(Records contained in a dataset)

* * *

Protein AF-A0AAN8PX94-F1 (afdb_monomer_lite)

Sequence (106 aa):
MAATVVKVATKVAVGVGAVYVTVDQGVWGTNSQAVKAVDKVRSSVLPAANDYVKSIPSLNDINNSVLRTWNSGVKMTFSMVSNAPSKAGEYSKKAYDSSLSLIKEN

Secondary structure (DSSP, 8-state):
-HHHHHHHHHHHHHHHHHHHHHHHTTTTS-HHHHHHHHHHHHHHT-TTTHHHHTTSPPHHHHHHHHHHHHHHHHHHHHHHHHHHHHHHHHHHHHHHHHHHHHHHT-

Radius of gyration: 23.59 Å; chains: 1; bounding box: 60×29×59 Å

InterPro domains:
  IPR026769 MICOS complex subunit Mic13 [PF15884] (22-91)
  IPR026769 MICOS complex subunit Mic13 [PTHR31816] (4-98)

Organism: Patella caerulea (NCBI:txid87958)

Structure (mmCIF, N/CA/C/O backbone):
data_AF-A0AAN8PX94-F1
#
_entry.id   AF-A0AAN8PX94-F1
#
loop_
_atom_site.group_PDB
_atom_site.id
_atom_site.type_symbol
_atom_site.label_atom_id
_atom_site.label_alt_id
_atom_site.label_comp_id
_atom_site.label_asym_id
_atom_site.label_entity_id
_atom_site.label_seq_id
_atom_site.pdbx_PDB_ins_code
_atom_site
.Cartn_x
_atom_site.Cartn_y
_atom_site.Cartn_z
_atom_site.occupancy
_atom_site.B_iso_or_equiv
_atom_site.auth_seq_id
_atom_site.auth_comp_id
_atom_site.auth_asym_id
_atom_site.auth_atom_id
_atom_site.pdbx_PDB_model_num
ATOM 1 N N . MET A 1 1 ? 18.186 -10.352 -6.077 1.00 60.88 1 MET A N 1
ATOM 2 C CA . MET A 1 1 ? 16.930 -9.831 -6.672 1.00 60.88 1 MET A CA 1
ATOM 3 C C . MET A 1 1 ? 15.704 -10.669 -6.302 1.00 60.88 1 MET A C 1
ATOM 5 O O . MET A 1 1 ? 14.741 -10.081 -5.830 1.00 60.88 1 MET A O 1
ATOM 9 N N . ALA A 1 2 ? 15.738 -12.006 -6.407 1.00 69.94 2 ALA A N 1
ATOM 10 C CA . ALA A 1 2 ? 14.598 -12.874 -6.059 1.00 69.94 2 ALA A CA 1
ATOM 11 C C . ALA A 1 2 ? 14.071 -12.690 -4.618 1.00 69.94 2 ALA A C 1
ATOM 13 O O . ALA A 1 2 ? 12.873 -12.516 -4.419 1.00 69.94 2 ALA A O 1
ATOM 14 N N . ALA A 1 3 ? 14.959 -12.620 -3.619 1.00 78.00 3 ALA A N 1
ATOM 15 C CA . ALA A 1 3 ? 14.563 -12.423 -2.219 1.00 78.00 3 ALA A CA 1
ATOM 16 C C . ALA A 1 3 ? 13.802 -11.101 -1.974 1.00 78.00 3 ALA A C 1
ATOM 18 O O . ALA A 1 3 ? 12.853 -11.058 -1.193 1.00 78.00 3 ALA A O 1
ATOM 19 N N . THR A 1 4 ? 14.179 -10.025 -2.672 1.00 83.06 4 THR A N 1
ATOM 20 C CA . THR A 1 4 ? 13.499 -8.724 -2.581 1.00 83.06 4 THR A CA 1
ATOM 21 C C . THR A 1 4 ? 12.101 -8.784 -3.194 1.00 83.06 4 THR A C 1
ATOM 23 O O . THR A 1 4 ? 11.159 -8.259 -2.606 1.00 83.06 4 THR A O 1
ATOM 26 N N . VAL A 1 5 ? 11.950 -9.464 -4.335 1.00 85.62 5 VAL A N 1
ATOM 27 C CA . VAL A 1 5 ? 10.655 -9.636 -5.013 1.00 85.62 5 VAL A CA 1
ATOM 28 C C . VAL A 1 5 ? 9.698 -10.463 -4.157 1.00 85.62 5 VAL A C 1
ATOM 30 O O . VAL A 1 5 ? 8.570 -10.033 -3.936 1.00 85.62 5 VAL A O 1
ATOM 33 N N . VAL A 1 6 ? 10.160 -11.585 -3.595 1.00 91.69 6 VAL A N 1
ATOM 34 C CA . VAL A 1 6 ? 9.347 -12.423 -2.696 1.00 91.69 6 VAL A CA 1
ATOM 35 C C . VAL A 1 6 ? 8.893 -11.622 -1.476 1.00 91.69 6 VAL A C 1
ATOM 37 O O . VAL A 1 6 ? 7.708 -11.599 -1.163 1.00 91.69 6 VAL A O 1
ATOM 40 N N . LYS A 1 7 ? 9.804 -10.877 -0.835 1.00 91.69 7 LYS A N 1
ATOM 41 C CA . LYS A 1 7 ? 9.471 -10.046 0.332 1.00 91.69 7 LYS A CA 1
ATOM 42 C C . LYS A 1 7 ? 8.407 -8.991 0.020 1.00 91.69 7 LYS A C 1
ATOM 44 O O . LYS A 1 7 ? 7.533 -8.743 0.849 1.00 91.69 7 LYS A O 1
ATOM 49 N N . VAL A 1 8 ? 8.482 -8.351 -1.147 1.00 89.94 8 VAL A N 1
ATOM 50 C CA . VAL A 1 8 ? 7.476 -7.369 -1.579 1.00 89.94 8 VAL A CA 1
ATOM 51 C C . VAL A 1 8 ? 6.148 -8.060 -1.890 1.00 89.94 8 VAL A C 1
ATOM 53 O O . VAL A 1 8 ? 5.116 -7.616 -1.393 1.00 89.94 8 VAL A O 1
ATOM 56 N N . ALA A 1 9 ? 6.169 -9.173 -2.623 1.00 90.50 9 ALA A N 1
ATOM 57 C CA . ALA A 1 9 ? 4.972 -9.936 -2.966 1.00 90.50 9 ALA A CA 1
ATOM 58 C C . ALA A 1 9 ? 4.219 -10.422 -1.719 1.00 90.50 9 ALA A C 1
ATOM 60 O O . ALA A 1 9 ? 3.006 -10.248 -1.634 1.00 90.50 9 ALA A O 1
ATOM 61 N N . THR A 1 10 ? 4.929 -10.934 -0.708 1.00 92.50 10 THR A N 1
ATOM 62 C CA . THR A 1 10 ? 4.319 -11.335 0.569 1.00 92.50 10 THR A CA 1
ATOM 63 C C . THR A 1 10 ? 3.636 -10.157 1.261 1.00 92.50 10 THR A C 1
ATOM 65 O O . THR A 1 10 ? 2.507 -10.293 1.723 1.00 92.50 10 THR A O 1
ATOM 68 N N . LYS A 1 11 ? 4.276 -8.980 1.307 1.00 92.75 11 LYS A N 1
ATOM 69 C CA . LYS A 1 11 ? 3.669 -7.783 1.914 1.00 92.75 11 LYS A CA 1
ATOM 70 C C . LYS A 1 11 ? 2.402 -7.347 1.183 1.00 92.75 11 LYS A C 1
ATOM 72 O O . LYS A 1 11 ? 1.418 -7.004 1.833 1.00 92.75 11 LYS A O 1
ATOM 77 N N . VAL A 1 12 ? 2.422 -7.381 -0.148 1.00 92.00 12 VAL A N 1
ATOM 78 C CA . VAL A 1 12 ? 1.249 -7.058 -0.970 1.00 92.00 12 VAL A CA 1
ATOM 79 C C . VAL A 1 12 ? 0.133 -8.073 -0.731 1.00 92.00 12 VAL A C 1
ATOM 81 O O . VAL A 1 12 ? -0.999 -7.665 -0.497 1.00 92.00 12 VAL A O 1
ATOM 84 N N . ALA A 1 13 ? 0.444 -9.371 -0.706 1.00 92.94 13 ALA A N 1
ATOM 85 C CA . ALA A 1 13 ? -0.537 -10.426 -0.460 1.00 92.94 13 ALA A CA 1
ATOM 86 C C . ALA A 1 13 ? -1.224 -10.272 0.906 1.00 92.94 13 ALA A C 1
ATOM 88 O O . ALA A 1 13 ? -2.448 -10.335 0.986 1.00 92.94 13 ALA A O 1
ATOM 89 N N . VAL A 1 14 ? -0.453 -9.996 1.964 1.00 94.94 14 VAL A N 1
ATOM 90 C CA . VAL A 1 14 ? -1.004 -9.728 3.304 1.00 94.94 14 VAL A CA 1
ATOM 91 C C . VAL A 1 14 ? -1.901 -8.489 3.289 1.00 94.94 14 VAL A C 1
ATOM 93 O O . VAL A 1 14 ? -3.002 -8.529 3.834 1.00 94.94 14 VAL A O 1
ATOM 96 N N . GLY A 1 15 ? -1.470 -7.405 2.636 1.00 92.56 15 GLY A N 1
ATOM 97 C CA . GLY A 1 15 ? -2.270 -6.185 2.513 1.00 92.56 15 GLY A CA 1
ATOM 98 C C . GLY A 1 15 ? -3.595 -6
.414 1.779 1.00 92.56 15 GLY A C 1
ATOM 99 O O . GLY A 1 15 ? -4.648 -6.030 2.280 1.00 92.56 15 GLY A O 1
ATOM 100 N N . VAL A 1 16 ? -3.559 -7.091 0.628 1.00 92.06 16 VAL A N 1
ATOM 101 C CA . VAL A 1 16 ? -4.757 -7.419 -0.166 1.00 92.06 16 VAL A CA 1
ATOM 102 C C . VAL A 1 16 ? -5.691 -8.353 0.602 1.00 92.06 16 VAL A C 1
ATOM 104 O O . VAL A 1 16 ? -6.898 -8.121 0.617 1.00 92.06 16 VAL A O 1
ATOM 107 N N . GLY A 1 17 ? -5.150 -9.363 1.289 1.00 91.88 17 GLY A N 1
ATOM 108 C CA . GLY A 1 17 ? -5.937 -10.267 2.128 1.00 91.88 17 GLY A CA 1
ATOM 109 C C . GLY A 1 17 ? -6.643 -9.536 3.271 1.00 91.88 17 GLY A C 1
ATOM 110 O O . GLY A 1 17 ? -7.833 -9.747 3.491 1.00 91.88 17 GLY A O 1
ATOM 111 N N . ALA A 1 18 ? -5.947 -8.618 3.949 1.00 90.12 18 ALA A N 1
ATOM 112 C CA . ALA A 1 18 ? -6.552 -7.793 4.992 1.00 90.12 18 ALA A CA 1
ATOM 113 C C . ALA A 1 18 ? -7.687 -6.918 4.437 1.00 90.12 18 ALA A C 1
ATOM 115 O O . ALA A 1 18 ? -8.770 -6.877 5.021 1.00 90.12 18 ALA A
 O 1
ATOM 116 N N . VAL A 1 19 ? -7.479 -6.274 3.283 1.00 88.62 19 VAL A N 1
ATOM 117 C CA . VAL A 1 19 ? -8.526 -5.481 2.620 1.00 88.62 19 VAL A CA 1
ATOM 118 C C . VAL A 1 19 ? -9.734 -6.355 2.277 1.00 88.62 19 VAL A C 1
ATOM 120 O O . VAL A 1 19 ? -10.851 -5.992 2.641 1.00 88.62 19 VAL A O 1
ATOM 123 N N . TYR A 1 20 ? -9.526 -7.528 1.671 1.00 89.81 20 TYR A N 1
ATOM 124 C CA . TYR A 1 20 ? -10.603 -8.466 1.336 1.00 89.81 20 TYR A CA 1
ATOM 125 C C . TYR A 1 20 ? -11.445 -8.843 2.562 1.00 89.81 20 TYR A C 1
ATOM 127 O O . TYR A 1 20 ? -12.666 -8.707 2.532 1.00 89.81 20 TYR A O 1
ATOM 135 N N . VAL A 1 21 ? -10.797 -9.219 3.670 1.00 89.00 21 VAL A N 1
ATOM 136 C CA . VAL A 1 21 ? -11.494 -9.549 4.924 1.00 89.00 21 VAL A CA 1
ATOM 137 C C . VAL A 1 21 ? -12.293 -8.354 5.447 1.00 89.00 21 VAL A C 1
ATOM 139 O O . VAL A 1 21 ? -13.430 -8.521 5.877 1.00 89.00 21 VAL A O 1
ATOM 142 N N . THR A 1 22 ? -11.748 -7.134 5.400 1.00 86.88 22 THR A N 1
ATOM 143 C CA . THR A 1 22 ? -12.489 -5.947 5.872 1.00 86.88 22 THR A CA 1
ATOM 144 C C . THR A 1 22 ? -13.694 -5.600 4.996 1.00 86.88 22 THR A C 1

* * *

EXERCISE:
Reproduce only this range: the first line of the data above through the line with "Organism: Patella caerulea (NCBI:txid87958)", both included, exactly as written.

EXERCISE OUTPUT:
Protein AF-A0AAN8PX94-F1 (afdb_monomer_lite)

Sequence (106 aa):
MAATVVKVATKVAVGVGAVYVTVDQGVWGTNSQAVKAVDKVRSSVLPAANDYVKSIPSLNDINNSVLRTWNSGVKMTFSMVSNAPSKAGEYSKKAYDSSLSLIKEN

Secondary structure (DSSP, 8-state):
-HHHHHHHHHHHHHHHHHHHHHHHTTTTS-HHHHHHHHHHHHHHT-TTTHHHHTTSPPHHHHHHHHHHHHHHHHHHHHHHHHHHHHHHHHHHHHHHHHHHHHHHT-

Radius of gyration: 23.59 Å; chains: 1; bounding box: 60×29×59 Å

InterPro domains:
  IPR026769 MICOS complex subunit Mic13 [PF15884] (22-91)
  IPR026769 MICOS complex subunit Mic13 [PTHR31816] (4-98)

Organism: Patella caerulea (NCBI:txid87958)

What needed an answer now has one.